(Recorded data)
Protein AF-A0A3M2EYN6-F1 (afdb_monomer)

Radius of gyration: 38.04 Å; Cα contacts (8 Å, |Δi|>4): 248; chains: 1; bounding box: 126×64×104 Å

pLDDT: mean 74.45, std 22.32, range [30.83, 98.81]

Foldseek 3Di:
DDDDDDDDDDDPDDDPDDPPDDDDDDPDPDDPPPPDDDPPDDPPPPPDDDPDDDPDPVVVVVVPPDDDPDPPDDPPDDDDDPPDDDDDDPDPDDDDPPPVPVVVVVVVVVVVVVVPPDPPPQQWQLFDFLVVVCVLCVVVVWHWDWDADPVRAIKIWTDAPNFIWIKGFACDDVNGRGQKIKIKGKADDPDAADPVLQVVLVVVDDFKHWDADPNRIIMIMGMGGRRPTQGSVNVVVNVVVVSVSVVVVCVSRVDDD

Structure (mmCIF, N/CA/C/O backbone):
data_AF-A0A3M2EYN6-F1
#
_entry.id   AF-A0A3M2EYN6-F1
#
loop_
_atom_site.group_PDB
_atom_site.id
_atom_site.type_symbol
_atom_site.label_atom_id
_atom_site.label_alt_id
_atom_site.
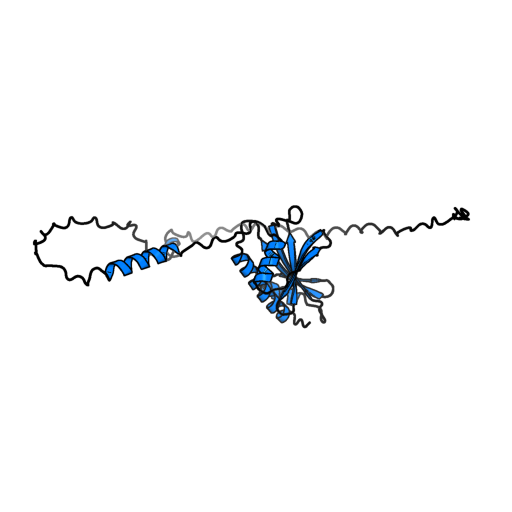label_comp_id
_atom_site.label_asym_id
_atom_site.label_entity_id
_atom_site.label_seq_id
_atom_site.pdbx_PDB_ins_code
_atom_site.Cartn_x
_atom_site.Cartn_y
_atom_site.Cartn_z
_atom_site.occupancy
_atom_site.B_iso_or_equiv
_atom_site.auth_seq_id
_atom_site.auth_comp_id
_atom_site.auth_asym_id
_atom_site.auth_atom_id
_atom_site.pdbx_PDB_model_num
ATOM 1 N N . MET A 1 1 ? 38.684 -12.859 63.638 1.00 39.56 1 MET A N 1
ATOM 2 C CA . MET A 1 1 ? 40.065 -12.410 63.356 1.00 39.56 1 MET A CA 1
ATOM 3 C C . MET A 1 1 ? 40.035 -11.645 62.047 1.00 39.56 1 MET A C 1
ATOM 5 O O . MET A 1 1 ? 39.534 -12.169 61.061 1.00 39.56 1 MET A O 1
ATOM 9 N N . SER A 1 2 ? 40.440 -10.380 62.099 1.00 35.28 2 SER A N 1
ATOM 10 C CA . SER A 1 2 ? 40.224 -9.353 61.078 1.00 35.28 2 SER A CA 1
ATOM 11 C C . SER A 1 2 ? 41.511 -9.061 60.299 1.00 35.28 2 SER A C 1
ATOM 13 O O . SER A 1 2 ? 42.514 -8.807 60.950 1.00 35.28 2 SER A O 1
ATOM 15 N N . ALA A 1 3 ? 41.407 -9.025 58.959 1.00 38.69 3 ALA A N 1
ATOM 16 C CA . ALA A 1 3 ? 42.189 -8.281 57.940 1.00 38.69 3 ALA A CA 1
ATOM 17 C C . ALA A 1 3 ? 43.752 -8.388 57.929 1.00 38.69 3 ALA A C 1
ATOM 19 O O . ALA A 1 3 ? 44.353 -8.780 58.922 1.00 38.69 3 ALA A O 1
ATOM 20 N N . PRO A 1 4 ? 44.446 -8.062 56.806 1.00 52.00 4 PRO A N 1
ATOM 21 C CA . PRO A 1 4 ? 44.510 -6.674 56.339 1.00 52.00 4 PRO A CA 1
ATOM 22 C C . PRO A 1 4 ? 44.427 -6.444 54.818 1.00 52.00 4 PRO A C 1
ATOM 24 O O . PRO A 1 4 ? 44.794 -7.267 53.985 1.00 52.00 4 PRO A O 1
ATOM 27 N N . ALA A 1 5 ? 43.997 -5.223 54.503 1.00 38.50 5 ALA A N 1
ATOM 28 C CA . ALA A 1 5 ? 44.073 -4.551 53.216 1.00 38.50 5 ALA A CA 1
ATOM 29 C C . ALA A 1 5 ? 45.455 -3.910 52.986 1.00 38.50 5 ALA A C 1
ATOM 31 O O . ALA A 1 5 ? 45.998 -3.309 53.910 1.00 38.50 5 ALA A O 1
ATOM 32 N N . ARG A 1 6 ? 45.962 -3.958 51.745 1.00 41.47 6 ARG A N 1
ATOM 33 C CA . ARG A 1 6 ? 46.910 -3.018 51.094 1.00 41.47 6 ARG A CA 1
ATOM 34 C C . ARG A 1 6 ? 46.668 -3.185 49.576 1.00 41.47 6 ARG A C 1
ATOM 36 O O . ARG A 1 6 ? 46.484 -4.312 49.149 1.00 41.47 6 ARG A O 1
ATOM 43 N N . HIS A 1 7 ? 46.558 -2.199 48.689 1.00 37.06 7 HIS A N 1
ATOM 44 C CA . HIS A 1 7 ? 47.214 -0.903 48.566 1.00 37.06 7 HIS A CA 1
ATOM 45 C C . HIS A 1 7 ? 46.339 0.025 47.695 1.00 37.06 7 HIS A C 1
ATOM 47 O O . HIS A 1 7 ? 45.802 -0.402 46.674 1.00 37.06 7 HIS A O 1
ATOM 53 N N . TRP A 1 8 ? 46.238 1.298 48.080 1.00 30.83 8 TRP A N 1
ATOM 54 C CA . TRP A 1 8 ? 45.711 2.387 47.254 1.00 30.83 8 TRP A CA 1
ATOM 55 C C . TRP A 1 8 ? 46.836 3.061 46.450 1.00 30.83 8 TRP A C 1
ATOM 57 O O . TRP A 1 8 ? 47.958 3.172 46.939 1.00 30.83 8 TRP A O 1
ATOM 67 N N . ASN A 1 9 ? 46.441 3.611 45.295 1.00 35.25 9 ASN A N 1
ATOM 68 C CA . ASN A 1 9 ? 47.035 4.724 44.540 1.00 35.25 9 ASN A CA 1
ATOM 69 C C . ASN A 1 9 ? 48.422 4.554 43.903 1.00 35.25 9 ASN A C 1
ATOM 71 O O . ASN A 1 9 ? 49.428 4.598 44.595 1.00 35.25 9 ASN A O 1
ATOM 75 N N . MET A 1 10 ? 48.455 4.577 42.562 1.00 35.66 10 MET A N 1
ATOM 76 C CA . MET A 1 10 ? 49.257 5.515 41.746 1.00 35.66 10 MET A CA 1
ATOM 77 C C . MET A 1 10 ? 48.994 5.283 40.246 1.00 35.66 10 MET A C 1
ATOM 79 O O . MET A 1 10 ? 49.504 4.331 39.674 1.00 35.66 10 MET A O 1
ATOM 83 N N . CYS A 1 11 ? 48.187 6.150 39.620 1.00 35.72 11 CYS A N 1
ATOM 84 C CA . CYS A 1 11 ? 48.415 6.737 38.282 1.00 35.72 11 CYS A CA 1
ATOM 85 C C . CYS A 1 11 ? 47.144 7.426 37.761 1.00 35.72 11 CYS A C 1
ATOM 87 O O . CYS A 1 11 ? 46.432 6.940 36.886 1.00 35.72 11 CYS A O 1
ATOM 89 N N . ARG A 1 12 ? 46.885 8.633 38.277 1.00 46.72 12 ARG A N 1
ATOM 90 C CA . ARG A 1 12 ? 46.224 9.677 37.489 1.00 46.72 12 ARG A CA 1
ATOM 91 C C . ARG A 1 12 ? 47.268 10.273 36.551 1.00 46.72 12 ARG A C 1
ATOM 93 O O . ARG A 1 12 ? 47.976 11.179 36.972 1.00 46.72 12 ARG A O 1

### [What the task requires]
Only an exact copy of the lines from the top of the entries through the line with "ATOM 17 C C", both included, should be given, with all pictures omitted.

### [Result]
Protein AF-A0A3M2EYN6-F1 (afdb_monomer)

Radius of gyration: 38.04 Å; Cα contacts (8 Å, |Δi|>4): 248; chains: 1; bounding box: 126×64×104 Å

pLDDT: mean 74.45, std 22.32, range [30.83, 98.81]

Foldseek 3Di:
DDDDDDDDDDDPDDDPDDPPDDDDDDPDPDDPPPPDDDPPDDPPPPPDDDPDDDPDPVVVVVVPPDDDPDPPDDPPDDDDDPPDDDDDDPDPDDDDPPPVPVVVVVVVVVVVVVVPPDPPPQQWQLFDFLVVVCVLCVVVVWHWDWDADPVRAIKIWTDAPNFIWIKGFACDDVNGRGQKIKIKGKADDPDAADPVLQVVLVVVDDFKHWDADPNRIIMIMGMGGRRPTQGSVNVVVNVVVVSVSVVVVCVSRVDDD

Structure (mmCIF, N/CA/C/O backbone):
data_AF-A0A3M2EYN6-F1
#
_entry.id   AF-A0A3M2EYN6-F1
#
loop_
_atom_site.group_PDB
_atom_site.id
_atom_site.type_symbol
_atom_site.label_atom_id
_atom_site.label_alt_id
_atom_site.
label_comp_id
_atom_site.label_asym_id
_atom_site.label_entity_id
_atom_site.label_seq_id
_atom_site.pdbx_PDB_ins_code
_atom_site.Cartn_x
_atom_site.Cartn_y
_atom_site.Cartn_z
_atom_site.occupancy
_atom_site.B_iso_or_equiv
_atom_site.auth_seq_id
_atom_site.auth_comp_id
_atom_site.auth_asym_id
_atom_site.auth_atom_id
_atom_site.pdbx_PDB_model_num
ATOM 1 N N . MET A 1 1 ? 38.684 -12.859 63.638 1.00 39.56 1 MET A N 1
ATOM 2 C CA . MET A 1 1 ? 40.065 -12.410 63.356 1.00 39.56 1 MET A CA 1
ATOM 3 C C . MET A 1 1 ? 40.035 -11.645 62.047 1.00 39.56 1 MET A C 1
ATOM 5 O O . MET A 1 1 ? 39.534 -12.169 61.061 1.00 39.56 1 MET A O 1
ATOM 9 N N . SER A 1 2 ? 40.440 -10.380 62.099 1.00 35.28 2 SER A N 1
ATOM 10 C CA . SER A 1 2 ? 40.224 -9.353 61.078 1.00 35.28 2 SER A CA 1
ATOM 11 C C . SER A 1 2 ? 41.511 -9.061 60.299 1.00 35.28 2 SER A C 1
ATOM 13 O O . SER A 1 2 ? 42.514 -8.807 60.950 1.00 35.28 2 SER A O 1
ATOM 15 N N . ALA A 1 3 ? 41.407 -9.025 58.959 1.00 38.69 3 ALA A N 1
ATOM 16 C CA . ALA A 1 3 ? 42.189 -8.281 57.940 1.00 38.69 3 ALA A CA 1
ATOM 17 C C . ALA A 1 3 ? 43.752 -8.388 57.929 1.00 38.69 3 ALA A C 1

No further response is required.